Let’s look at an average example from the simulated data sets with B = 100. Table 10.1 has the estimator values and their intermediate values. Let’s first focus on the values for the column labeld “Logistic.” The ordinary bootstrap estimate was \(\hat{Q}_{bt}\) = 0.101 and repredicting the training set produced \(\hat{Q}_{rsub}\) = 0.0767. The 632 estimate shifts the Brier score downward to \(\hat{Q}_{632}\) = 0.0919. This reduces the pessimistic bias; our large sample estimate of the true Brier score is 0.0898 so we are closer to that value.

Another technique, the 632+ estimator (Efron and Tibshirani 1997), uses the same blending strategy but uses dynamic weights based on how much the model overfits (if at all). It factors in a model’s “no-information rate”: the metric value if the predicted and true outcome values were independent. The author gives a formula for this, but it can also be estimated using a permutation approach where we repeatedly shuffle the outcome values and compute the metric. We will denote this value as \(\hat{Q}_{nir}\). For our simulated data set \(\hat{Q}_{nir}\) = 0.427; we believe that this is the worst case value for our metric.
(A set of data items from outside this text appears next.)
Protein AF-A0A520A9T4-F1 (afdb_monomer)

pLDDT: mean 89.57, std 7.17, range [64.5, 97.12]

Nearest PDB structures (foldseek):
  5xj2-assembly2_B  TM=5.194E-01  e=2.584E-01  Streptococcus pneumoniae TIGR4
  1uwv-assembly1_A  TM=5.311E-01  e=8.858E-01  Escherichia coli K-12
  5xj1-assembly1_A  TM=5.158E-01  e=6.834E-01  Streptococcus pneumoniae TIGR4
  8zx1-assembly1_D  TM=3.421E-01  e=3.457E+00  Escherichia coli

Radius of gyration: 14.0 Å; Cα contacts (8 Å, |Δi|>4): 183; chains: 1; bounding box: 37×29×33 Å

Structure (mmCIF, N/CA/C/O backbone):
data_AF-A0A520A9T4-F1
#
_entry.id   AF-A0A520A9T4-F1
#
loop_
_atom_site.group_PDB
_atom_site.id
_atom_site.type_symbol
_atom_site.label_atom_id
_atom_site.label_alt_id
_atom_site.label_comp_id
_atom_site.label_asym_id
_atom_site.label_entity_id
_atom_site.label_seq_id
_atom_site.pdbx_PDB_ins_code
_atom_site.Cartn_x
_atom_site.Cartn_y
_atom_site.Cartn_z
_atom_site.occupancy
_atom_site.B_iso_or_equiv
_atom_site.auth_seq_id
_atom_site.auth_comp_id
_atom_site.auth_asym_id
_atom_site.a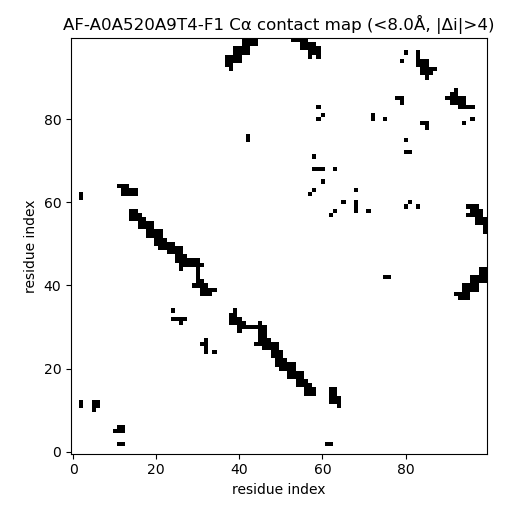uth_atom_id
_atom_site.pdbx_PDB_model_num
ATOM 1 N N . MET A 1 1 ? -17.819 -0.262 -0.077 1.00 64.50 1 MET A N 1
ATOM 2 C CA . MET A 1 1 ? -17.949 -1.714 0.188 1.00 64.50 1 MET A CA 1
ATOM 3 C C . MET A 1 1 ? -16.863 -2.140 1.184 1.00 64.50 1 MET A C 1
ATOM 5 O O . MET A 1 1 ? -15.860 -1.445 1.281 1.00 64.50 1 MET A O 1
ATOM 9 N N . LEU A 1 2 ? -17.152 -3.139 2.026 1.00 68.56 2 LEU A N 1
ATOM 10 C CA . LEU A 1 2 ? -16.534 -3.487 3.327 1.00 68.56 2 LEU A CA 1
ATOM 11 C C . LEU A 1 2 ? -16.252 -2.326 4.300 1.00 68.56 2 LEU A C 1
ATOM 13 O O . LEU A 1 2 ? -17.047 -2.134 5.211 1.00 68.56 2 LEU A O 1
ATOM 17 N N . ARG A 1 3 ? -15.208 -1.508 4.100 1.00 71.44 3 ARG A N 1
ATOM 18 C CA . ARG A 1 3 ? -14.867 -0.369 4.985 1.00 71.44 3 ARG A CA 1
ATOM 19 C C . ARG A 1 3 ? -16.080 0.493 5.329 1.00 71.44 3 ARG A C 1
ATOM 21 O O . ARG A 1 3 ? -16.316 0.764 6.494 1.00 71.44 3 ARG A O 1
ATOM 28 N N . LYS A 1 4 ? -16.846 0.917 4.317 1.00 75.56 4 LYS A N 1
ATOM 29 C CA . LYS A 1 4 ? -18.029 1.765 4.534 1.00 75.56 4 LYS A CA 1
ATOM 30 C C . LYS A 1 4 ? -19.050 1.088 5.458 1.00 75.56 4 LYS A C 1
ATOM 32 O O . LYS A 1 4 ? -19.555 1.742 6.348 1.00 75.56 4 LYS A O 1
ATOM 37 N N . LYS A 1 5 ? -19.260 -0.226 5.321 1.00 79.25 5 LYS A N 1
ATOM 38 C CA . LYS A 1 5 ? -20.152 -0.988 6.209 1.00 79.25 5 LYS A CA 1
ATOM 39 C C . LYS A 1 5 ? -19.618 -1.052 7.648 1.00 79.25 5 LYS A C 1
ATOM 41 O O . LYS A 1 5 ? -20.399 -0.959 8.579 1.00 79.25 5 LYS A O 1
ATOM 46 N N . VAL A 1 6 ? -18.299 -1.175 7.821 1.00 76.88 6 VAL A N 1
ATOM 47 C CA . VAL A 1 6 ? -17.640 -1.181 9.142 1.00 76.88 6 VAL 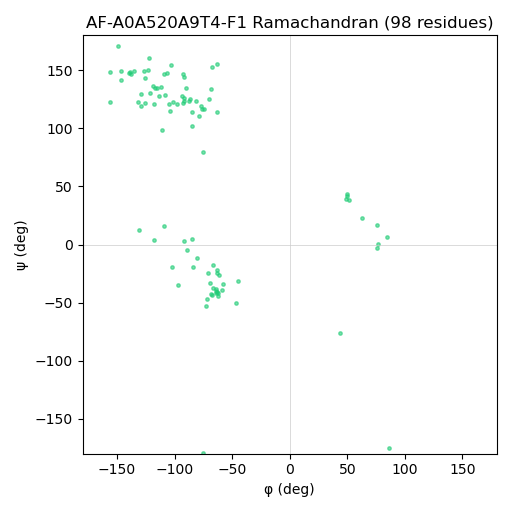A CA 1
ATOM 48 C C . VAL A 1 6 ? -17.735 0.199 9.807 1.00 76.88 6 VAL A C 1
ATOM 50 O O . VAL A 1 6 ? -18.065 0.291 10.984 1.00 76.88 6 VAL A O 1
ATOM 53 N N . GLN A 1 7 ? -17.519 1.266 9.033 1.00 80.31 7 GLN A N 1
ATOM 54 C CA . GLN A 1 7 ? -17.628 2.654 9.494 1.00 80.31 7 GLN A CA 1
ATOM 55 C C . GLN A 1 7 ? -19.063 3.048 9.836 1.00 80.31 7 GLN A C 1
ATOM 57 O O . GLN A 1 7 ? -19.288 3.649 10.881 1.00 80.31 7 GLN A O 1
ATOM 62 N N . ASP A 1 8 ? -20.028 2.672 8.994 1.00 83.00 8 ASP A N 1
ATOM 63 C CA . ASP A 1 8 ? -21.452 2.917 9.238 1.00 83.00 8 ASP A CA 1
ATOM 64 C C . ASP A 1 8 ? -21.937 2.166 10.503 1.00 83.00 8 ASP A C 1
ATOM 66 O O . ASP A 1 8 ? -22.875 2.607 11.157 1.00 83.00 8 ASP A O 1
ATOM 70 N N . 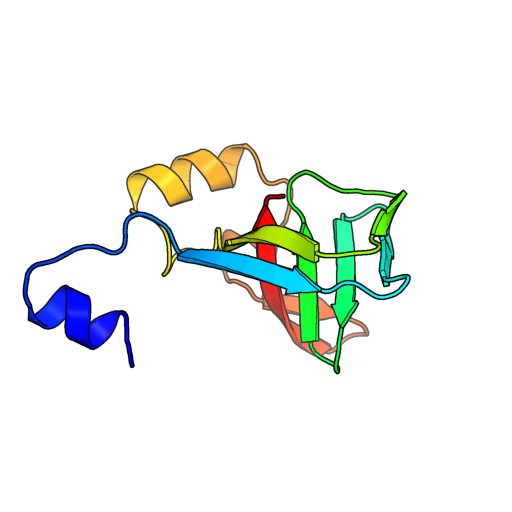ALA A 1 9 ? -21.263 1.077 10.896 1.00 82.88 9 ALA A N 1
ATOM 71 C CA . ALA A 1 9 ? -21.512 0.339 12.137 1.00 82.88 9 ALA A CA 1
ATOM 72 C C . ALA A 1 9 ? -20.778 0.909 13.375 1.00 82.88 9 ALA A C 1
ATOM 74 O O . ALA A 1 9 ? -20.826 0.301 14.441 1.00 82.88 9 ALA A O 1
ATOM 75 N N . GLY A 1 10 ? -20.080 2.046 13.255 1.00 80.19 10 GLY A N 1
ATOM 76 C CA . GLY A 1 10 ? -19.355 2.688 14.361 1.00 80.19 10 GLY A CA 1
ATOM 77 C C . GLY A 1 10 ? -17.946 2.142 14.622 1.00 80.19 10 GLY A C 1
ATOM 78 O O . GLY A 1 10 ? -17.293 2.558 15.579 1.00 80.19 10 GLY A O 1
ATOM 79 N N . PHE A 1 11 ? -17.440 1.246 13.770 1.00 76.88 11 PHE A N 1
ATOM 80 C CA . PHE A 1 11 ? -16.111 0.648 13.908 1.00 76.88 11 PHE A CA 1
ATOM 81 C C . PHE A 1 11 ? -15.097 1.272 12.936 1.00 76.88 11 PHE A C 1
ATOM 83 O O . PHE A 1 11 ? -15.431 1.758 11.854 1.00 76.88 11 PHE A O 1
ATOM 90 N N . SER A 1 12 ? -13.813 1.227 13.295 1.00 69.31 12 SER A N 1
ATOM 91 C CA . SER A 1 12 ? -12.714 1.653 12.419 1.00 69.31 12 SER A CA 1
ATOM 92 C C . SER A 1 12 ? -11.936 0.447 11.885 1.00 69.31 12 SER A C 1
ATOM 94 O O . SER A 1 12 ? -11.822 -0.579 12.551 1.00 69.31 12 SER A O 1
ATOM 96 N N . VAL A 1 13 ? -11.403 0.553 10.663 1.00 71.19 13 VAL A N 1
ATOM 97 C CA . VAL A 1 13 ? -10.483 -0.459 10.121 1.00 71.19 13 VAL A CA 1
ATOM 98 C C . VAL A 1 13 ? -9.105 -0.204 10.727 1.00 71.19 13 VAL A C 1
ATOM 100 O O . VAL A 1 13 ? -8.482 0.810 10.414 1.00 71.19 13 VAL A O 1
ATOM 103 N N . GLY A 1 14 ? -8.654 -1.102 11.606 1.00 76.31 14 GLY A N 1
ATOM 104 C CA . GLY A 1 14 ? -7.327 -1.020 12.223 1.00 76.31 14 GLY A CA 1
ATOM 105 C C . GLY A 1 14 ? -6.207 -1.365 11.240 1.00 76.31 14 GLY A C 1
ATOM 106 O O . GLY A 1 14 ? -5.285 -0.575 11.052 1.00 76.31 14 GLY A O 1
ATOM 107 N N . ALA A 1 15 ? -6.320 -2.526 10.590 1.00 83.62 15 ALA A N 1
ATOM 108 C CA . ALA A 1 15 ? -5.428 -2.985 9.530 1.00 83.62 15 ALA A CA 1
ATOM 109 C C . ALA A 1 15 ? -6.146 -4.011 8.641 1.00 83.62 15 ALA A C 1
ATOM 111 O O . ALA A 1 15 ? -6.975 -4.784 9.125 1.00 83.62 15 ALA A O 1
ATOM 112 N N . LEU A 1 16 ? -5.802 -4.046 7.352 1.00 89.69 16 LEU A N 1
ATOM 113 C CA . LEU A 1 16 ? -6.159 -5.147 6.458 1.00 89.69 16 LEU A CA 1
ATOM 114 C C . LEU A 1 16 ? -4.920 -6.014 6.235 1.00 89.69 16 LEU A C 1
ATOM 116 O O . LEU A 1 16 ? -3.947 -5.557 5.638 1.00 89.69 16 LEU A O 1
ATOM 120 N N . VAL A 1 17 ? -4.977 -7.254 6.712 1.00 92.75 17 VAL A N 1
ATOM 121 C CA . VAL A 1 17 ? -3.906 -8.247 6.584 1.00 92.75 17 VAL A CA 1
ATOM 122 C C . VAL A 1 17 ? -4.413 -9.401 5.728 1.00 92.75 17 VAL A C 1
ATOM 124 O O . VAL A 1 17 ? -5.532 -9.868 5.931 1.00 92.75 17 VAL A O 1
ATOM 127 N N . ALA A 1 18 ? -3.599 -9.856 4.783 1.00 91.62 18 ALA A N 1
ATOM 128 C CA . ALA A 1 18 ? -3.904 -10.988 3.916 1.00 91.62 18 ALA A CA 1
ATOM 129 C C . ALA A 1 18 ? -2.686 -11.908 3.806 1.00 91.62 18 ALA A C 1
ATOM 131 O O . ALA A 1 18 ? -1.551 -11.445 3.870 1.00 91.62 18 ALA A O 1
ATOM 132 N N . ASN A 1 19 ? -2.915 -13.205 3.625 1.00 95.19 19 ASN A N 1
ATOM 133 C CA . ASN A 1 19 ? -1.878 -14.115 3.150 1.00 95.19 19 ASN A CA 1
ATOM 134 C C . ASN A 1 19 ? -1.995 -14.161 1.625 1.00 95.19 19 ASN A C 1
ATOM 136 O O . ASN A 1 19 ? -3.083 -14.425 1.118 1.00 95.19 19 ASN A O 1
ATOM 140 N N . MET A 1 20 ? -0.915 -13.844 0.915 1.00 93.50 20 MET A N 1
ATOM 141 C CA . MET A 1 20 ? -0.877 -13.878 -0.547 1.00 93.50 20 MET A CA 1
ATOM 142 C C . MET A 1 20 ? 0.165 -14.882 -1.008 1.00 93.50 20 MET A C 1
ATOM 144 O O . MET A 1 20 ? 1.276 -14.903 -0.477 1.00 93.50 20 MET A O 1
ATOM 148 N N . ASP A 1 21 ? -0.196 -15.679 -2.004 1.00 94.69 21 ASP A N 1
ATOM 149 C CA . ASP A 1 21 ? 0.708 -16.627 -2.637 1.00 94.69 21 ASP A CA 1
ATOM 150 C C . ASP A 1 21 ? 1.464 -15.931 -3.764 1.00 94.69 21 ASP A C 1
ATOM 152 O O . ASP A 1 21 ? 0.873 -15.347 -4.672 1.00 94.69 21 ASP A O 1
ATOM 156 N N . PHE A 1 22 ? 2.790 -15.969 -3.683 1.00 95.00 22 PHE A N 1
ATOM 157 C CA . PHE A 1 22 ? 3.677 -15.427 -4.698 1.00 95.00 22 PHE A CA 1
ATOM 158 C C . PHE A 1 22 ? 4.348 -16.574 -5.446 1.00 95.00 22 PHE A C 1
ATOM 160 O O . PHE A 1 22 ? 4.973 -17.434 -4.830 1.00 95.00 22 PHE A O 1
ATOM 167 N N . ASP A 1 23 ? 4.287 -16.560 -6.774 1.00 96.00 23 ASP A N 1
ATOM 168 C CA . ASP A 1 23 ? 5.066 -17.464 -7.618 1.00 96.00 23 ASP A CA 1
ATOM 169 C C . ASP A 1 23 ? 6.129 -16.662 -8.372 1.00 96.00 23 ASP A C 1
ATOM 171 O O . ASP A 1 23 ? 5.850 -15.991 -9.364 1.00 96.00 23 ASP A O 1
ATOM 175 N N . ASN A 1 24 ? 7.355 -16.677 -7.841 1.00 95.50 24 ASN A N 1
ATOM 176 C CA . ASN 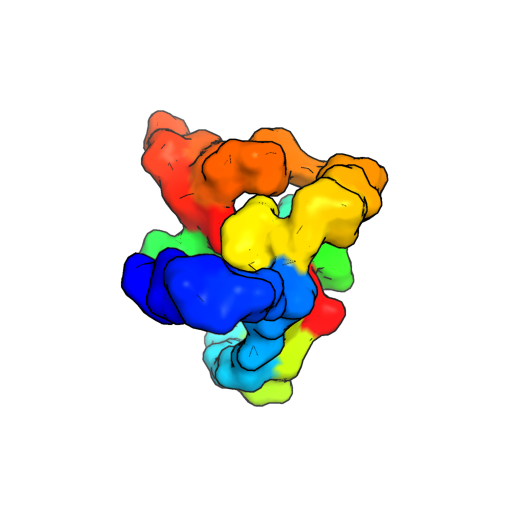A 1 24 ? 8.529 -16.037 -8.444 1.00 95.50 24 ASN A CA 1
ATOM 177 C C . ASN A 1 24 ? 8.324 -14.558 -8.841 1.00 95.50 24 ASN A C 1
ATOM 179 O O . ASN A 1 24 ? 8.855 -14.077 -9.848 1.00 95.50 24 ASN A O 1
ATOM 183 N N . VAL A 1 25 ? 7.593 -13.804 -8.016 1.00 96.69 25 VAL A N 1
ATOM 184 C CA . VAL A 1 25 ? 7.274 -12.395 -8.269 1.00 96.69 25 VAL A CA 1
ATOM 185 C C . VAL A 1 25 ? 8.500 -11.524 -8.017 1.00 96.69 25 VAL A C 1
ATOM 187 O O . VAL A 1 25 ? 8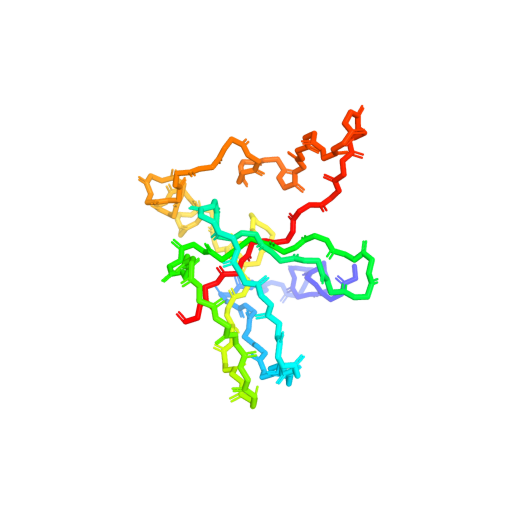.993 -11.423 -6.893 1.00 96.69 25 VAL A O 1
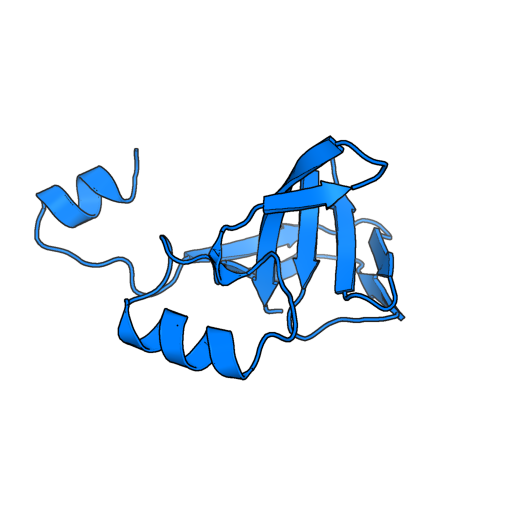ATOM 190 N N . LYS A 1 26 ? 8.990 -10.857 -9.063 1.00 97.00 26 LYS A N 1
ATOM 191 C CA . LYS A 1 26 ? 10.150 -9.960 -8.982 1.00 97.00 26 LYS A CA 1
ATOM 192 C C . LYS A 1 26 ? 9.739 -8.585 -8.462 1.00 97.00 26 LYS A C 1
ATOM 194 O O . LYS A 1 26 ? 8.895 -7.922 -9.062 1.00 97.00 26 LYS A O 1
ATOM 199 N N . VAL A 1 27 ? 10.382 -8.154 -7.381 1.00 96.75 27 VAL A N 1
ATOM 200 C CA . VAL A 1 27 ? 10.257 -6.811 -6.813 1.00 96.75 27 VAL A CA 1
ATOM 201 C C . VAL A 1 27 ? 11.466 -5.974 -7.224 1.00 96.75 27 VAL A C 1
ATOM 203 O O . VAL A 1 27 ? 12.607 -6.348 -6.941 1.00 96.75 27 VAL A O 1
ATOM 206 N N . ASP A 1 28 ? 11.219 -4.841 -7.880 1.00 94.75 28 ASP A N 1
ATOM 207 C CA . ASP A 1 28 ? 12.264 -3.944 -8.381 1.00 94.75 28 ASP A CA 1
ATOM 208 C C . ASP A 1 28 ? 12.932 -3.099 -7.270 1.00 94.75 28 ASP A C 1
ATOM 210 O O . ASP A 1 28 ? 12.615 -3.203 -6.078 1.00 94.75 28 ASP A O 1
ATOM 214 N N . GLY A 1 29 ? 13.887 -2.244 -7.650 1.00 93.38 29 GLY A N 1
ATOM 215 C CA . GLY A 1 29 ? 14.600 -1.356 -6.720 1.00 93.38 29 GLY A CA 1
ATOM 216 C C . GLY A 1 29 ? 13.731 -0.268 -6.083 1.00 93.38 29 GLY A C 1
ATOM 217 O O . GLY A 1 29 ? 14.078 0.268 -5.030 1.00 93.38 29 GLY A O 1
ATOM 218 N N . ASN A 1 30 ? 12.566 0.010 -6.666 1.00 91.12 30 ASN A N 1
ATOM 219 C CA . ASN A 1 30 ? 11.557 0.912 -6.118 1.00 91.12 30 ASN A CA 1
ATOM 220 C C . ASN A 1 30 ? 10.532 0.169 -5.248 1.00 91.12 30 ASN A C 1
ATOM 222 O O . ASN A 1 30 ? 9.581 0.779 -4.754 1.00 91.12 30 ASN A O 1
ATOM 226 N N . GLY A 1 31 ? 10.718 -1.138 -5.048 1.00 93.69 31 GLY A N 1
ATOM 227 C CA . GLY A 1 31 ? 9.800 -1.983 -4.302 1.00 93.69 31 GLY A CA 1
ATOM 228 C C . GLY A 1 31 ? 8.540 -2.336 -5.083 1.00 93.69 31 GLY A C 1
ATOM 229 O O . GLY A 1 31 ? 7.551 -2.723 -4.470 1.00 93.69 31 GLY A O 1
ATOM 230 N N . GLN A 1 32 ? 8.514 -2.169 -6.406 1.00 94.69 32 GLN A N 1
ATOM 231 C CA . GLN A 1 32 ? 7.329 -2.442 -7.213 1.00 94.69 32 GLN A CA 1
ATOM 232 C C . GLN A 1 32 ? 7.318 -3.862 -7.760 1.00 94.69 32 GLN A C 1
ATOM 234 O O . GLN A 1 32 ? 8.356 -4.394 -8.147 1.00 94.69 32 GLN A O 1
ATOM 239 N N . ALA A 1 33 ? 6.121 -4.421 -7.880 1.00 95.50 33 ALA A N 1
ATOM 240 C CA . ALA A 1 33 ? 5.857 -5.623 -8.654 1.00 95.50 33 ALA A CA 1
ATOM 241 C C . ALA A 1 33 ? 4.548 -5.462 -9.432 1.00 95.50 33 ALA A C 1
ATOM 243 O O . ALA A 1 33 ? 3.620 -4.793 -8.970 1.00 95.50 33 ALA A O 1
ATOM 244 N N . VAL A 1 34 ? 4.470 -6.094 -10.601 1.00 94.44 34 VAL A N 1
ATOM 245 C CA . VAL A 1 34 ? 3.227 -6.210 -11.370 1.00 94.44 34 VAL A CA 1
ATOM 246 C C . VAL A 1 34 ? 2.712 -7.634 -11.211 1.00 94.44 34 VAL A C 1
ATOM 248 O O . VAL A 1 34 ? 3.430 -8.576 -11.535 1.00 94.44 34 VAL A O 1
ATOM 251 N N . ILE A 1 35 ? 1.495 -7.784 -10.693 1.00 92.19 35 ILE A N 1
ATOM 252 C CA . ILE A 1 35 ? 0.848 -9.080 -10.443 1.00 92.19 35 ILE A CA 1
ATOM 253 C C . ILE A 1 35 ? -0.565 -8.986 -11.013 1.00 92.19 35 ILE A C 1
ATOM 255 O O . ILE A 1 35 ? -1.298 -8.057 -10.671 1.00 92.19 35 ILE A O 1
ATOM 259 N N . ASP A 1 36 ? -0.919 -9.881 -11.935 1.00 89.69 36 ASP A N 1
ATOM 260 C CA . ASP A 1 36 ? -2.222 -9.902 -12.622 1.00 89.69 36 ASP A CA 1
ATOM 261 C C . ASP A 1 36 ? -2.647 -8.538 -13.201 1.00 89.69 36 ASP A C 1
ATOM 263 O O . ASP A 1 36 ? -3.797 -8.113 -13.107 1.00 89.69 36 ASP A O 1
ATOM 267 N N . GLY A 1 37 ? -1.685 -7.793 -13.758 1.00 89.25 37 GLY A N 1
ATOM 268 C CA . GLY A 1 37 ? -1.908 -6.457 -14.324 1.00 89.25 37 GLY A CA 1
ATOM 269 C C . GLY A 1 37 ? -2.075 -5.328 -13.296 1.00 89.25 37 GLY A C 1
ATOM 270 O O . GLY A 1 37 ? -2.162 -4.162 -13.684 1.00 89.25 37 GLY A O 1
ATOM 271 N N . ASN A 1 38 ? -2.066 -5.634 -11.998 1.00 93.81 38 ASN A N 1
ATOM 272 C CA . ASN A 1 38 ? -2.076 -4.650 -10.921 1.00 93.81 38 ASN A CA 1
ATOM 273 C C . ASN A 1 38 ? -0.653 -4.290 -10.495 1.00 93.81 38 ASN A C 1
ATOM 275 O O . ASN A 1 38 ? 0.238 -5.137 -10.453 1.00 93.81 38 ASN A O 1
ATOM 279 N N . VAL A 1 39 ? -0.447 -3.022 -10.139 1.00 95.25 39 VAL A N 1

We then compute the relative overfitting rate (ROR) as

\[ ROR = \frac{\hat{Q}_{bt}-\hat{Q}_{rsub}}{\hat{Q}_{nir} -\hat{Q}_{rsub}} \]

The denominator measures the range of the metric (from most optimistic to most pessimistic). The numerator measures the optimism of our ordinary estimator. A value of zero implies that the model does not overfit, and values of one indicate the opposite. For our logistic model, the ratio is 0.024 / 0.35 = 0.0686, indicating that the logistic model is not overinterpeting the training set.

The final 632+ estimator uses a different weighting system to combine estimates:

\[ \begin{align} \hat{Q}_{632+} &= (1 - \hat{w})\, \hat{Q}_{rsub} + \hat{w}\, \hat{Q}_{bt} \quad \text{with}\notag \\ \hat{w} &= \frac{0.632}{1 - 0.368ROR} \notag \end{align} \] Plugging in our values, the final weight on the ordinary estimator (\(w\) = 0.648) is very close to what is used by the regular 632 estimator (\(w\) = 0.632). The final estimate is also similar: \(\hat{Q}_{632+}\) = 0.0923.

Brier Score
Logistic 1 NN
Estimates
(truth) 0.090 0.170
resubstitution 0.077 0.000
simple mean 0.101 0.174
Intermediates
no information rate 0.427 0.496
relative overfitting rate 0.069 0.351
weights 0.648 0.726
Final Estimates
632 0.092 0.110
632+ 0.092 0.126
Table 10.1: Bias correction values for two models on a simulated data set.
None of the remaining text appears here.